### ACTIVITY:
Lines in the listing below that contain the string "like" are to be found and copied.

————

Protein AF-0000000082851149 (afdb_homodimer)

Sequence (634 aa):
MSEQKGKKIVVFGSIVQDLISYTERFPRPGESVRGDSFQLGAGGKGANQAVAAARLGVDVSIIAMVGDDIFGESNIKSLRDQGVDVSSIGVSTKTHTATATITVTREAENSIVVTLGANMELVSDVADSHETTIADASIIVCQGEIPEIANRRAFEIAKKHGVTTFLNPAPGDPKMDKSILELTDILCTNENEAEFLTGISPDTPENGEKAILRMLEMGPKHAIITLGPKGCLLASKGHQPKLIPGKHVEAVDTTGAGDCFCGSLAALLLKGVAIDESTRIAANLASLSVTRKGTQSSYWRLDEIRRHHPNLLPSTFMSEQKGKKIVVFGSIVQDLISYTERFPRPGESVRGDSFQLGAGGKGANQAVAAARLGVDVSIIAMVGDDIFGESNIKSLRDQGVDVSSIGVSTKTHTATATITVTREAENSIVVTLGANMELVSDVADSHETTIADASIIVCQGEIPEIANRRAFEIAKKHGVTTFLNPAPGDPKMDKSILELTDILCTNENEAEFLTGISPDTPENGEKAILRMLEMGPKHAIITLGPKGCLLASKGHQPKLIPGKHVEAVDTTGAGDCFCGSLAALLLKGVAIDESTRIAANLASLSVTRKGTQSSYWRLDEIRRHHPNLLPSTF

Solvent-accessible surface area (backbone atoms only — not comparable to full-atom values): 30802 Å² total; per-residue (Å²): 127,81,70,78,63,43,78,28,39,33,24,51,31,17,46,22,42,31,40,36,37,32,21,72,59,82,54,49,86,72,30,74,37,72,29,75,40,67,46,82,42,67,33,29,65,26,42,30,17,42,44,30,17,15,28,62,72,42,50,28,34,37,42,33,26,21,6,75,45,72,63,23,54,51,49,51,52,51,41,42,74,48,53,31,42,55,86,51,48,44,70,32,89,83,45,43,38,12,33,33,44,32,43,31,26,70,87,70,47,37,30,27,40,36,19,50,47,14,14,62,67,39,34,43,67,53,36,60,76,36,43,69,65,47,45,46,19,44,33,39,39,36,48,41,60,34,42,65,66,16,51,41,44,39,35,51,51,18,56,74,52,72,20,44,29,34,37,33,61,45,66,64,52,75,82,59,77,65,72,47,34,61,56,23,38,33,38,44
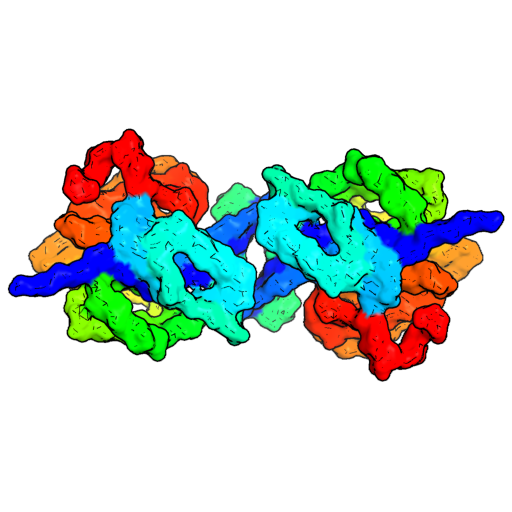,30,43,51,67,32,41,18,50,75,63,74,31,63,50,83,43,75,68,35,34,53,52,29,46,52,50,49,35,73,53,40,18,46,28,27,34,35,41,52,68,70,60,17,31,38,40,34,38,76,96,53,74,69,41,81,40,76,38,59,88,65,72,73,67,22,67,54,51,26,68,30,30,22,52,13,31,28,53,39,34,44,68,73,66,41,52,69,70,60,19,48,51,42,14,46,45,52,16,43,53,18,12,52,27,68,49,40,55,77,18,49,71,37,48,70,55,40,52,71,77,40,60,81,65,56,62,89,88,102,127,81,71,77,63,42,80,29,37,33,24,49,32,18,45,22,42,32,41,37,38,33,21,72,60,82,54,50,86,71,29,76,36,72,30,76,39,69,46,81,42,68,33,28,64,28,42,30,18,41,43,30,17,14,28,62,73,43,51,27,34,38,41,34,25,20,7,74,45,72,63,23,53,51,50,51,51,51,41,41,75,46,51,30,43,56,87,52,48,43,69,31,89,84,43,43,39,12,34,34,45,32,43,32,25,72,87,70,44,38,29,27,39,35,19,49,47,14,12,63,68,40,33,42,66,54,36,61,75,37,43,69,65,48,45,46,19,44,34,39,39,35,48,40,60,34,41,66,65,15,51,40,44,38,35,52,51,19,56,75,52,72,20,44,28,34,38,34,62,45,67,67,52,77,80,59,77,64,72,47,34,62,56,24,38,33,37,44,31,42,51,67,32,41,17,50,74,63,75,32,61,49,82,43,75,68,34,34,52,51,30,45,52,51,50,34,73,53,41,20,46,31,28,32,36,42,50,69,72,62,18,31,39,40,33,38,75,95,51,75,69,41,80,40,75,38,59,90,66,74,72,66,23,68,54,50,27,68,29,30,22,52,12,30,28,52,40,33,43,69,72,65,41,53,69,71,60,20,50,49,42,14,49,46,51,17,43,54,18,13,52,27,67,48,40,57,78,18,50,69,36,46,70,56,40,52,71,77,40,60,82,64,56,61,89,87,102

Foldseek 3Di:
DPPPLALEEEEEFAKEKEKEWEAADDDDVVDDDDTDDIDIATDTLSLLLQLLLVLQPTAYEYAAEAEPDPSVVVNLVVSVVSRYHDVNYYYDPPWHHWYWYWYAHPVRDIDIDTDLIGLAVLALVSLVVCLVVLLSAQEYEYEQSYDLRNLLSNLVSNVVNVHAYHYEHPPADLPRDLLSLQSHAEYEYEQVNLCSNQVFRPPDVVSVQVSQVSSVVSHYQKYKYQHPQQAIWIDGPPDGIDGAGADDDDFDALAQLSSSLRSQLVNCVSLPHDNVLSSNLSRHQSRQLRNDDGHSVSGHGNVRCCVPPVPSDDPSD/DPPPLALEEEEEFAKAKEKEWEAADDDDVVDDDDTDDIDIATDTLSLLLQLLLVLQPTAYEYAAEAEPDPSVVVNLVVSVVSRYHDVNYYYDPPWHHWYWYWYAHPVRDIDIDTDLIGLAVLALVSLVVCLVVLLSHQEYEYEQSYDLRNLLSNLVSNVVNVHAYHYEHPPADLPRDLLSLQSHAEYEYEQVNLCSNQVFRPPDVVSVQVSQVSSVVSHYQKYKYQHPQQAIWIDGPPDGIDGAGADDDDFDALAQLSSSLRSQLVNCVSLPHDNVLSRNLSRHQSRQLRNDDGHSVSGHGNVRCCVPPVPSDDPSD

pLDDT: mean 96.0, std 8.39, range [25.86, 98.94]

InterPro domains:
  IPR002139 Ribokinase/fructokinase [PR00990] (11-32)
  IPR002139 Ribokinase/fructokinase [PR00990] (38-57)
  IPR002139 Ribokinase/fructokinase [PR00990] (110-123)
  IPR002139 Ribokinase/fructokinase [PR00990] (179-194)
  IPR002139 Ribokinase/fructokinase [PR00990] (223-234)
  IPR011611 Carbohydrate kinase PfkB [PF00294] (7-299)
  IPR011877 Ribokinase [MF_01987] (7-307)
  IPR011877 Ribokinase [cd01174] (8-299)
  IPR029056 Ribokinase-like [G3DSA:3.40.1190.20] (1-311)
  IPR029056 Ribokinase-like [SSF53613] (7-307)

Radius of gyration: 29.17 Å; Cα contacts (8 Å, |Δi|>4): 1611; chains: 2; bounding box: 45×96×68 Å

Structure (mmCIF, N/CA/C/O backbone):
data_AF-0000000082851149-model_v1
#
loop_
_entity.id
_entity.type
_entity.pdbx_description
1 polymer Ribokinase
#
loop_
_atom_site.group_PDB
_atom_site.id
_atom_site.type_symbol
_atom_site.label_atom_id
_atom_site.label_alt_id
_atom_site.label_comp_id
_atom_site.label_asym_id
_atom_site.label_entity_id
_atom_site.label_seq_id
_atom_site.pdbx_PDB_ins_code
_atom_site.Cartn_x
_atom_site.Cartn_y
_atom_site.Cartn_z
_atom_site.occupancy
_atom_site.B_iso_or_equiv
_atom_site.auth_seq_id
_atom_site.auth_comp_id
_atom_site.auth_asym_id
_atom_site.auth_atom_id
_atom_site.pdbx_PDB_model_num
ATOM 1 N N . MET A 1 1 ? -19.5 37.156 31.516 1 25.86 1 MET A N 1
ATOM 2 C CA . MET A 1 1 ? -18.703 36 31.828 1 25.86 1 MET A CA 1
ATOM 3 C C . MET A 1 1 ? -18.375 35.188 30.578 1 25.86 1 MET A C 1
ATOM 5 O O . MET A 1 1 ? -19.266 34.594 29.969 1 25.86 1 MET A O 1
ATOM 9 N N . SER A 1 2 ? -17.656 35.625 29.516 1 32.06 2 SER A N 1
ATOM 10 C CA . SER A 1 2 ? -17.5 35.094 28.172 1 32.06 2 SER A CA 1
ATOM 11 C C . SER A 1 2 ? -17.359 33.562 28.172 1 32.06 2 SER A C 1
ATOM 13 O O . SER A 1 2 ? -16.594 33 28.953 1 32.06 2 SER A O 1
ATOM 15 N N . GLU A 1 3 ? -18.422 32.844 27.984 1 37.62 3 GLU A N 1
ATOM 16 C CA . GLU A 1 3 ? -18.594 31.391 28.125 1 37.62 3 GLU A CA 1
ATOM 17 C C . GLU A 1 3 ? -17.328 30.641 27.719 1 37.62 3 GLU A C 1
ATOM 19 O O . GLU A 1 3 ? -16.719 30.953 26.688 1 37.62 3 GLU A O 1
ATOM 24 N N . GLN A 1 4 ? -16.578 30.203 28.656 1 40.56 4 GLN A N 1
ATOM 25 C CA . GLN A 1 4 ? -15.297 29.516 28.531 1 40.56 4 GLN A CA 1
ATOM 26 C C . GLN A 1 4 ? -15.25 28.672 27.25 1 40.56 4 GLN A C 1
ATOM 28 O O . GLN A 1 4 ? -16.016 27.719 27.094 1 40.56 4 GLN A O 1
ATOM 33 N N . LYS A 1 5 ? -15.383 29.359 26.031 1 48.06 5 LYS A N 1
ATOM 34 C CA . LYS A 1 5 ? -15.125 28.641 24.781 1 48.06 5 LYS A CA 1
ATOM 35 C C . LYS A 1 5 ? -14.305 27.375 25.031 1 48.06 5 LYS A C 1
ATOM 37 O O . LYS A 1 5 ? -13.391 27.375 25.859 1 48.06 5 LYS A O 1
ATOM 42 N N . GLY A 1 6 ? -14.922 26.328 24.844 1 55.81 6 GLY A N 1
ATOM 43 C CA . GLY A 1 6 ? -14.422 24.984 25.109 1 55.81 6 GLY A CA 1
ATOM 44 C C . GLY A 1 6 ? -13 24.781 24.625 1 55.81 6 GLY A C 1
ATOM 45 O O . GLY A 1 6 ? -12.531 25.469 23.719 1 55.81 6 GLY A O 1
ATOM 46 N N . LYS A 1 7 ? -12.016 24.547 25.516 1 81.88 7 LYS A N 1
ATOM 47 C CA . LYS A 1 7 ? -10.578 24.297 25.438 1 81.88 7 LYS A CA 1
ATOM 48 C C . LYS A 1 7 ? -10.266 23.094 24.562 1 81.88 7 LYS A C 1
ATOM 50 O O . LYS A 1 7 ? -9.711 22.109 25.031 1 81.88 7 LYS A O 1
ATOM 55 N N . LYS A 1 8 ? -10.93 23.266 23.172 1 96.25 8 LYS A N 1
ATOM 56 C CA . LYS A 1 8 ? -10.703 22.141 22.266 1 96.25 8 LYS A CA 1
ATOM 57 C C . LYS A 1 8 ? -10.125 22.609 20.938 1 96.25 8 LYS A C 1
ATOM 59 O O . LYS A 1 8 ? -10.359 23.734 20.516 1 96.25 8 LYS A O 1
ATOM 64 N N . ILE A 1 9 ? -9.328 21.781 20.281 1 98.75 9 ILE A N 1
ATOM 65 C CA . ILE A 1 9 ? -8.844 21.969 18.922 1 98.75 9 ILE A CA 1
ATOM 66 C C . ILE A 1 9 ? -9.672 21.109 17.953 1 98.75 9 ILE A C 1
ATOM 68 O O . ILE A 1 9 ? -9.992 19.953 18.25 1 98.75 9 ILE A O 1
ATOM 72 N N . VAL A 1 10 ? -10.109 21.703 16.875 1 98.88 10 VAL A N 1
ATOM 73 C CA . VAL A 1 10 ? -10.688 20.938 15.781 1 98.88 10 VAL A CA 1
ATOM 74 C C . VAL A 1 10 ? -9.742 20.953 14.586 1 98.88 10 VAL A C 1
ATOM 76 O O . VAL A 1 10 ? -9.305 22.031 14.141 1 98.88 10 VAL A O 1
ATOM 79 N N . VAL A 1 11 ? -9.367 19.812 14.156 1 98.94 11 VAL A N 1
ATOM 80 C CA . VAL A 1 11 ? -8.625 19.703 12.906 1 98.94 11 VAL A CA 1
ATOM 81 C C . VAL A 1 11 ? -9.586 19.344 11.773 1 98.94 11 VAL A C 1
ATOM 83 O O . VAL A 1 11 ? -10.352 18.391 11.867 1 98.94 11 VAL A O 1
ATOM 86 N N . PHE A 1 12 ? -9.719 20.188 10.797 1 98.88 12 PHE A N 1
ATOM 87 C CA . PHE A 1 12 ? -10.438 19.938 9.555 1 98.88 12 PHE A CA 1
ATOM 88 C C . PHE A 1 12 ? -9.477 19.531 8.445 1 98.88 12 PHE A C 1
ATOM 90 O O . PHE A 1 12 ? -8.797 20.375 7.855 1 98.88 12 PHE A O 1
ATOM 97 N N . GLY A 1 13 ? -9.406 18.141 8.312 1 98.56 13 GLY A N 1
ATOM 98 C CA . GLY A 1 13 ? -8.25 17.859 7.473 1 98.56 13 GLY A CA 1
ATOM 99 C C . GLY A 1 13 ? -8.164 16.406 7.047 1 98.56 13 GLY A C 1
ATOM 100 O O . GLY A 1 13 ? -9.172 15.711 6.98 1 98.56 13 GLY A O 1
ATOM 101 N N . SER A 1 14 ? -6.965 16 6.625 1 98.88 14 SER A N 1
ATOM 102 C CA . SER A 1 14 ? -6.734 14.797 5.836 1 98.88 14 SER A CA 1
ATOM 103 C C . SER A 1 14 ? -6.324 13.625 6.723 1 98.88 14 SER A C 1
ATOM 105 O O . SER A 1 14 ? -5.703 13.828 7.77 1 98.88 14 SER A O 1
ATOM 107 N N . ILE A 1 15 ? -6.723 12.469 6.359 1 98.88 15 ILE A N 1
ATOM 108 C CA . ILE A 1 15 ? -6.227 11.172 6.801 1 98.88 15 ILE A CA 1
ATOM 109 C C . ILE A 1 15 ? -5.629 10.414 5.613 1 98.88 15 ILE A C 1
ATOM 111 O O . ILE A 1 15 ? -6.25 10.328 4.551 1 98.88 15 ILE A O 1
ATOM 115 N N . VAL A 1 16 ? -4.383 9.977 5.719 1 98.88 16 VAL A N 1
ATOM 116 C CA . VAL A 1 16 ? -3.715 9.258 4.641 1 98.88 16 VAL A CA 1
ATOM 117 C C . VAL A 1 16 ? -3.043 8 5.199 1 98.88 16 VAL A C 1
ATOM 119 O O . VAL A 1 16 ? -2.402 8.047 6.25 1 98.88 16 VAL A O 1
ATOM 122 N N . GLN A 1 17 ? -3.217 6.836 4.609 1 98.81 17 GLN A N 1
ATOM 123 C CA . GLN A 1 17 ? -2.465 5.629 4.93 1 98.81 17 GLN A CA 1
ATOM 124 C C . GLN A 1 17 ? -1.151 5.574 4.152 1 98.81 17 GLN A C 1
ATOM 126 O O . GLN A 1 17 ? -1.155 5.52 2.922 1 98.81 17 GLN A O 1
ATOM 131 N N . ASP A 1 18 ? -0.088 5.527 4.883 1 98.44 18 ASP A N 1
ATOM 132 C CA . ASP A 1 18 ? 1.222 5.414 4.25 1 98.44 18 ASP A CA 1
ATOM 133 C C . ASP A 1 18 ? 1.579 3.953 3.984 1 98.44 18 ASP A C 1
ATOM 135 O O . ASP A 1 18 ? 1.493 3.115 4.887 1 98.44 18 ASP A O 1
ATOM 139 N N . LEU A 1 19 ? 1.949 3.656 2.773 1 98.69 19 LEU A N 1
ATOM 140 C CA . LEU A 1 19 ? 2.402 2.348 2.318 1 98.69 19 LEU A CA 1
ATOM 141 C C . LEU A 1 19 ? 3.861 2.398 1.878 1 98.69 19 LEU A C 1
ATOM 143 O O . LEU A 1 19 ? 4.16 2.836 0.764 1 98.69 19 LEU A O 1
ATOM 147 N N . ILE A 1 20 ? 4.77 1.864 2.709 1 98.25 20 ILE A N 1
ATOM 148 C CA . ILE A 1 20 ? 6.184 2.131 2.486 1 98.25 20 ILE A CA 1
ATOM 149 C C . ILE A 1 20 ? 6.902 0.835 2.111 1 98.25 20 ILE A C 1
ATOM 151 O O . ILE A 1 20 ? 6.949 -0.108 2.904 1 98.25 20 ILE A O 1
ATOM 155 N N . SER A 1 21 ? 7.453 0.784 0.956 1 98.62 21 SER A N 1
ATOM 156 C CA . SER A 1 21 ? 8.305 -0.319 0.523 1 98.62 21 SER A CA 1
ATOM 157 C C . SER A 1 21 ? 9.766 0.108 0.449 1 98.62 21 SER A C 1
ATOM 159 O O . SER A 1 21 ? 10.102 1.078 -0.233 1 98.62 21 SER A O 1
ATOM 161 N N . TYR A 1 22 ? 10.594 -0.588 1.135 1 98.12 22 TYR A N 1
ATOM 162 C CA . TYR A 1 22 ? 12.031 -0.363 1.083 1 98.12 22 TYR A CA 1
ATOM 163 C C . TYR A 1 22 ? 12.695 -1.296 0.076 1 98.12 22 TYR A C 1
ATOM 165 O O . TYR A 1 22 ? 12.383 -2.486 0.023 1 98.12 22 TYR A O 1
ATOM 173 N N . THR A 1 23 ? 13.531 -0.763 -0.749 1 98.31 23 THR A N 1
ATOM 174 C CA . THR A 1 23 ? 14.18 -1.531 -1.804 1 98.31 23 THR A CA 1
ATOM 175 C C . THR A 1 23 ? 15.586 -1.001 -2.068 1 98.31 23 THR A C 1
ATOM 177 O O . THR A 1 23 ? 15.938 0.091 -1.619 1 98.31 23 THR A O 1
ATOM 180 N N . GLU A 1 24 ? 16.406 -1.797 -2.705 1 97.62 24 GLU A N 1
ATOM 181 C CA . GLU A 1 24 ? 17.766 -1.387 -3.016 1 97.62 24 GLU A CA 1
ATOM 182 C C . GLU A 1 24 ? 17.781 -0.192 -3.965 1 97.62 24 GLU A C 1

————

### ANSWER SPACE:
  IPR029056 Ribokinase-like [G3DSA:3.40.1190.20] (1-311)
  IPR029056 Ribokinase-like [SSF53613] (7-307)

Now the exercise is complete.